_DATA TO USE_:
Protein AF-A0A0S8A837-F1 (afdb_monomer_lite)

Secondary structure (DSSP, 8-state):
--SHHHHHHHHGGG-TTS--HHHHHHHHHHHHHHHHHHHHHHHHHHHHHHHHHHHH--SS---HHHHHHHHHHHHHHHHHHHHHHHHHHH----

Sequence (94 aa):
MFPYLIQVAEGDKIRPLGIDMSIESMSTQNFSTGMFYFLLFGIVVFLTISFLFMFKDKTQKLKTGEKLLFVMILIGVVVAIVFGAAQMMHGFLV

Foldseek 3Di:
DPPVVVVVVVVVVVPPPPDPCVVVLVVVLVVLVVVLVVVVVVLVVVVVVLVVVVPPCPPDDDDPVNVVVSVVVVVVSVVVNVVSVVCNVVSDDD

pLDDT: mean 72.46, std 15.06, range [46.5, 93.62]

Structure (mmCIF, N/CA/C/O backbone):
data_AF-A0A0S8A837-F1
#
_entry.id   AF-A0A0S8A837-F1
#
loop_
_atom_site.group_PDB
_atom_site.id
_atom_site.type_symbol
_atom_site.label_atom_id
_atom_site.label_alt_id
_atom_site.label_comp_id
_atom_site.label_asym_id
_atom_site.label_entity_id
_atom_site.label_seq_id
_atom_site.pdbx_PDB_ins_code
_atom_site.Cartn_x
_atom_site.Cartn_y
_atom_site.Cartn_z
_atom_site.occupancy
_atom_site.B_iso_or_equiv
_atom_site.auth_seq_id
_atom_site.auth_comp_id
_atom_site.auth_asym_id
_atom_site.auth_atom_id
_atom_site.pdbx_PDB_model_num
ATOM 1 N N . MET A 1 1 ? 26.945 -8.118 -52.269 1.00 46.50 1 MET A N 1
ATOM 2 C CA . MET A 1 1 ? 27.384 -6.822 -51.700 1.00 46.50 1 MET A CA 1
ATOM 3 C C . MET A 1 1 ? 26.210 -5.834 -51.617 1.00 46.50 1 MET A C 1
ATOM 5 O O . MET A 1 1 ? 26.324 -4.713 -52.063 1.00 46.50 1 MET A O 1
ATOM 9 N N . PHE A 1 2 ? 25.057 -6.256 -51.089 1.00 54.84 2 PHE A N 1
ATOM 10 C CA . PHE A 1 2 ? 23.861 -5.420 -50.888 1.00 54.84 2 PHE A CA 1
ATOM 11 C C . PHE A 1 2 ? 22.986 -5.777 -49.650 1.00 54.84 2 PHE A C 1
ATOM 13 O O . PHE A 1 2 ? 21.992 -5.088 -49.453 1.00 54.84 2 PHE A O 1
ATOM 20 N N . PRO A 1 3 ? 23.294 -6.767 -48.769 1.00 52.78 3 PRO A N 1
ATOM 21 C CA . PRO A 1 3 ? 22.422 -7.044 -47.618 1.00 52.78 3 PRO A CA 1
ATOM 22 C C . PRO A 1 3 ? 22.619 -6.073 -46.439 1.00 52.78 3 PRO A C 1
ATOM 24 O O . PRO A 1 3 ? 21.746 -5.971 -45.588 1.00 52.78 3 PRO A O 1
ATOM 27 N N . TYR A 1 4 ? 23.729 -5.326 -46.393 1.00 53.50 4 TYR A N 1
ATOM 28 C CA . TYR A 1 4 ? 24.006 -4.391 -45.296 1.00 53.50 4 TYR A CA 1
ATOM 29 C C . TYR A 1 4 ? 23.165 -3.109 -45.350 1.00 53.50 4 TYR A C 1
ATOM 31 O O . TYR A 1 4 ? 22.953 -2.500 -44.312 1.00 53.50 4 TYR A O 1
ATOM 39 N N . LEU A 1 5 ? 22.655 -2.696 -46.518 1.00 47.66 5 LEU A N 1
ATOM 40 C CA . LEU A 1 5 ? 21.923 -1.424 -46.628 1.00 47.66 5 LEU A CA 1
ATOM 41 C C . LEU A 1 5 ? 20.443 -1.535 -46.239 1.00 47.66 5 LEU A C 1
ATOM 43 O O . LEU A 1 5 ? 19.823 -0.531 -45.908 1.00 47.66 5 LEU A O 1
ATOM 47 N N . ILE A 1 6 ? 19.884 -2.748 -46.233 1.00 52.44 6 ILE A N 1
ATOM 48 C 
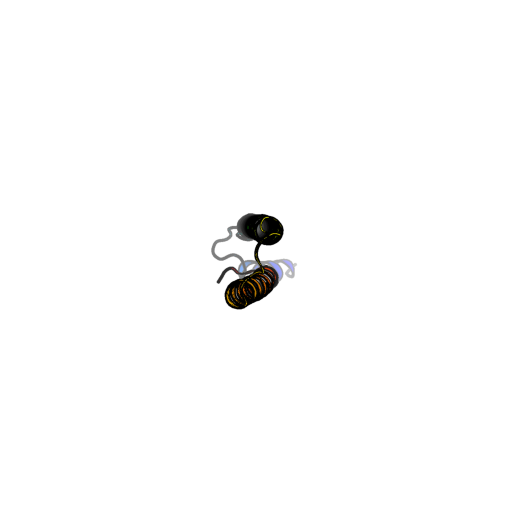CA . ILE A 1 6 ? 18.495 -2.990 -45.816 1.00 52.44 6 ILE A CA 1
ATOM 49 C C . ILE A 1 6 ? 18.391 -2.983 -44.284 1.00 52.44 6 ILE A C 1
ATOM 51 O O . ILE A 1 6 ? 17.445 -2.432 -43.732 1.00 52.44 6 ILE A O 1
ATOM 55 N N . GLN A 1 7 ? 19.414 -3.485 -43.587 1.00 50.75 7 GLN A N 1
ATOM 56 C CA . GLN A 1 7 ? 19.424 -3.566 -42.123 1.00 50.75 7 GLN A CA 1
ATOM 57 C C . GLN A 1 7 ? 19.534 -2.186 -41.444 1.00 50.75 7 GLN A C 1
ATOM 59 O O . GLN A 1 7 ? 19.015 -1.988 -40.348 1.00 50.75 7 GLN A O 1
ATOM 64 N N . VAL A 1 8 ? 20.154 -1.206 -42.115 1.00 54.84 8 VAL A N 1
ATOM 65 C CA . VAL A 1 8 ? 20.282 0.175 -41.612 1.00 54.84 8 VAL A CA 1
ATOM 66 C C . VAL A 1 8 ? 18.963 0.952 -41.750 1.00 54.84 8 VAL A C 1
ATOM 68 O O . VAL A 1 8 ? 18.669 1.798 -40.913 1.00 54.84 8 VAL A O 1
ATOM 71 N N . ALA A 1 9 ? 18.123 0.624 -42.741 1.00 52.28 9 ALA A N 1
ATOM 72 C CA . ALA A 1 9 ? 16.832 1.287 -42.956 1.00 52.28 9 ALA A CA 1
ATOM 73 C C . ALA A 1 9 ? 15.741 0.862 -41.949 1.00 52.28 9 ALA A C 1
ATOM 75 O O . ALA A 1 9 ? 14.782 1.602 -41.721 1.00 52.28 9 ALA A O 1
ATOM 76 N N . GLU A 1 10 ? 15.876 -0.315 -41.331 1.00 53.78 10 GLU A N 1
ATOM 77 C CA . GLU A 1 10 ? 14.973 -0.783 -40.269 1.00 53.78 10 GLU A CA 1
ATOM 78 C C . GLU A 1 10 ? 15.390 -0.308 -38.870 1.00 53.78 10 GLU A C 1
ATOM 80 O O . GLU A 1 10 ? 14.525 -0.093 -38.022 1.00 53.78 10 GLU A O 1
ATOM 85 N N . GLY A 1 11 ? 16.686 -0.064 -38.639 1.00 50.41 11 GLY A N 1
ATOM 86 C CA . GLY A 1 11 ? 17.208 0.455 -37.367 1.00 50.41 11 GLY A CA 1
ATOM 87 C C . GLY A 1 11 ? 16.981 1.955 -37.134 1.00 50.41 11 GLY A C 1
ATOM 88 O O . GLY A 1 11 ? 17.080 2.421 -36.000 1.00 50.41 11 GLY A O 1
ATOM 89 N N . ASP A 1 12 ? 16.651 2.712 -38.183 1.00 51.47 12 ASP A N 1
ATOM 90 C CA . ASP A 1 12 ? 16.468 4.170 -38.121 1.00 51.47 12 ASP A CA 1
ATOM 91 C C . ASP A 1 12 ? 15.049 4.582 -37.678 1.00 51.47 12 ASP A C 1
ATOM 93 O O . ASP A 1 12 ? 14.825 5.673 -37.162 1.00 51.47 12 ASP A O 1
ATOM 97 N N . LYS A 1 13 ? 14.064 3.675 -37.776 1.00 52.12 13 LYS A N 1
ATOM 98 C CA . LYS A 1 13 ? 12.667 3.965 -37.391 1.00 52.12 13 LYS A CA 1
ATOM 99 C C . LYS A 1 13 ? 12.430 4.035 -35.874 1.00 52.12 13 LYS A C 1
ATOM 101 O O . LYS A 1 13 ? 11.343 4.420 -35.457 1.00 52.12 13 LYS A O 1
ATOM 106 N N . ILE A 1 14 ? 13.422 3.669 -35.056 1.00 58.06 14 ILE A N 1
ATOM 107 C CA . ILE A 1 14 ? 13.328 3.618 -33.581 1.00 58.06 14 ILE A CA 1
ATOM 108 C C . ILE A 1 14 ? 14.096 4.786 -32.920 1.00 58.06 14 ILE A C 1
ATOM 110 O O . ILE A 1 14 ? 14.034 4.974 -31.707 1.00 58.06 14 ILE A O 1
ATOM 114 N N . ARG A 1 15 ? 14.799 5.624 -33.696 1.00 59.59 15 ARG A N 1
ATOM 115 C CA . ARG A 1 15 ? 15.657 6.701 -33.176 1.00 59.59 15 ARG A CA 1
ATOM 116 C C . ARG A 1 15 ? 15.183 8.058 -33.701 1.00 59.59 15 ARG A C 1
ATOM 118 O O . ARG A 1 15 ? 15.627 8.470 -34.765 1.00 59.59 15 ARG A O 1
ATOM 125 N N . PRO A 1 16 ? 14.337 8.804 -32.968 1.00 60.81 16 PRO A N 1
ATOM 126 C CA . PRO A 1 16 ? 13.730 10.028 -33.489 1.00 60.81 16 PRO A CA 1
ATOM 127 C C . PRO A 1 16 ? 14.728 11.138 -33.858 1.00 60.81 16 PRO A C 1
ATOM 129 O O . PRO A 1 16 ? 14.336 12.034 -34.592 1.00 60.81 16 PRO A O 1
ATOM 132 N N . LEU A 1 17 ? 15.995 11.076 -33.409 1.00 68.50 17 LEU A N 1
ATOM 133 C CA . LEU A 1 17 ? 17.088 11.982 -33.814 1.00 68.50 17 LEU A CA 1
ATOM 134 C C . LEU A 1 17 ? 18.491 11.321 -33.780 1.00 68.50 17 LEU A C 1
ATOM 136 O O . LEU A 1 17 ? 19.492 11.994 -33.548 1.00 68.50 17 LEU A O 1
ATOM 140 N N . GLY A 1 18 ? 18.598 9.995 -33.934 1.00 63.25 18 GLY A N 1
ATOM 141 C CA . GLY A 1 18 ? 19.891 9.287 -33.817 1.00 63.25 18 GLY A CA 1
ATOM 142 C C . GLY A 1 18 ? 20.483 9.227 -32.396 1.00 63.25 18 GLY A C 1
ATOM 143 O O . GLY A 1 18 ? 21.584 8.713 -32.208 1.00 63.25 18 GLY A O 1
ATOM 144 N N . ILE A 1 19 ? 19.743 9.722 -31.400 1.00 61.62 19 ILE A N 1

_YOUR OBJECTIVE_:
When you reach the line containing "ATOM 71 N N" in the data above, start copying exactly, and stop after the line containing "ATOM 77 C CA".

_WRITTEN ANSWER_:
ATOM 71 N N . ALA A 1 9 ? 18.123 0.624 -42.741 1.00 52.28 9 ALA A N 1
ATOM 72 C CA . ALA A 1 9 ? 16.832 1.287 -42.956 1.00 52.28 9 ALA A CA 1
ATOM 73 C C . ALA A 1 9 ? 15.741 0.862 -41.949 1.00 52.28 9 ALA A C 1
ATOM 75 O O . ALA A 1 9 ? 14.782 1.602 -41.721 1.00 52.28 9 ALA A O 1
ATOM 76 N N . GLU A 1 10 ? 15.876 -0.315 -41.331 1.00 53.78 10 GLU A N 1
ATOM 77 C CA . GLU A 1 10 ? 14.973 -0.783 -40.269 1.00 53.78 10 GLU A CA 1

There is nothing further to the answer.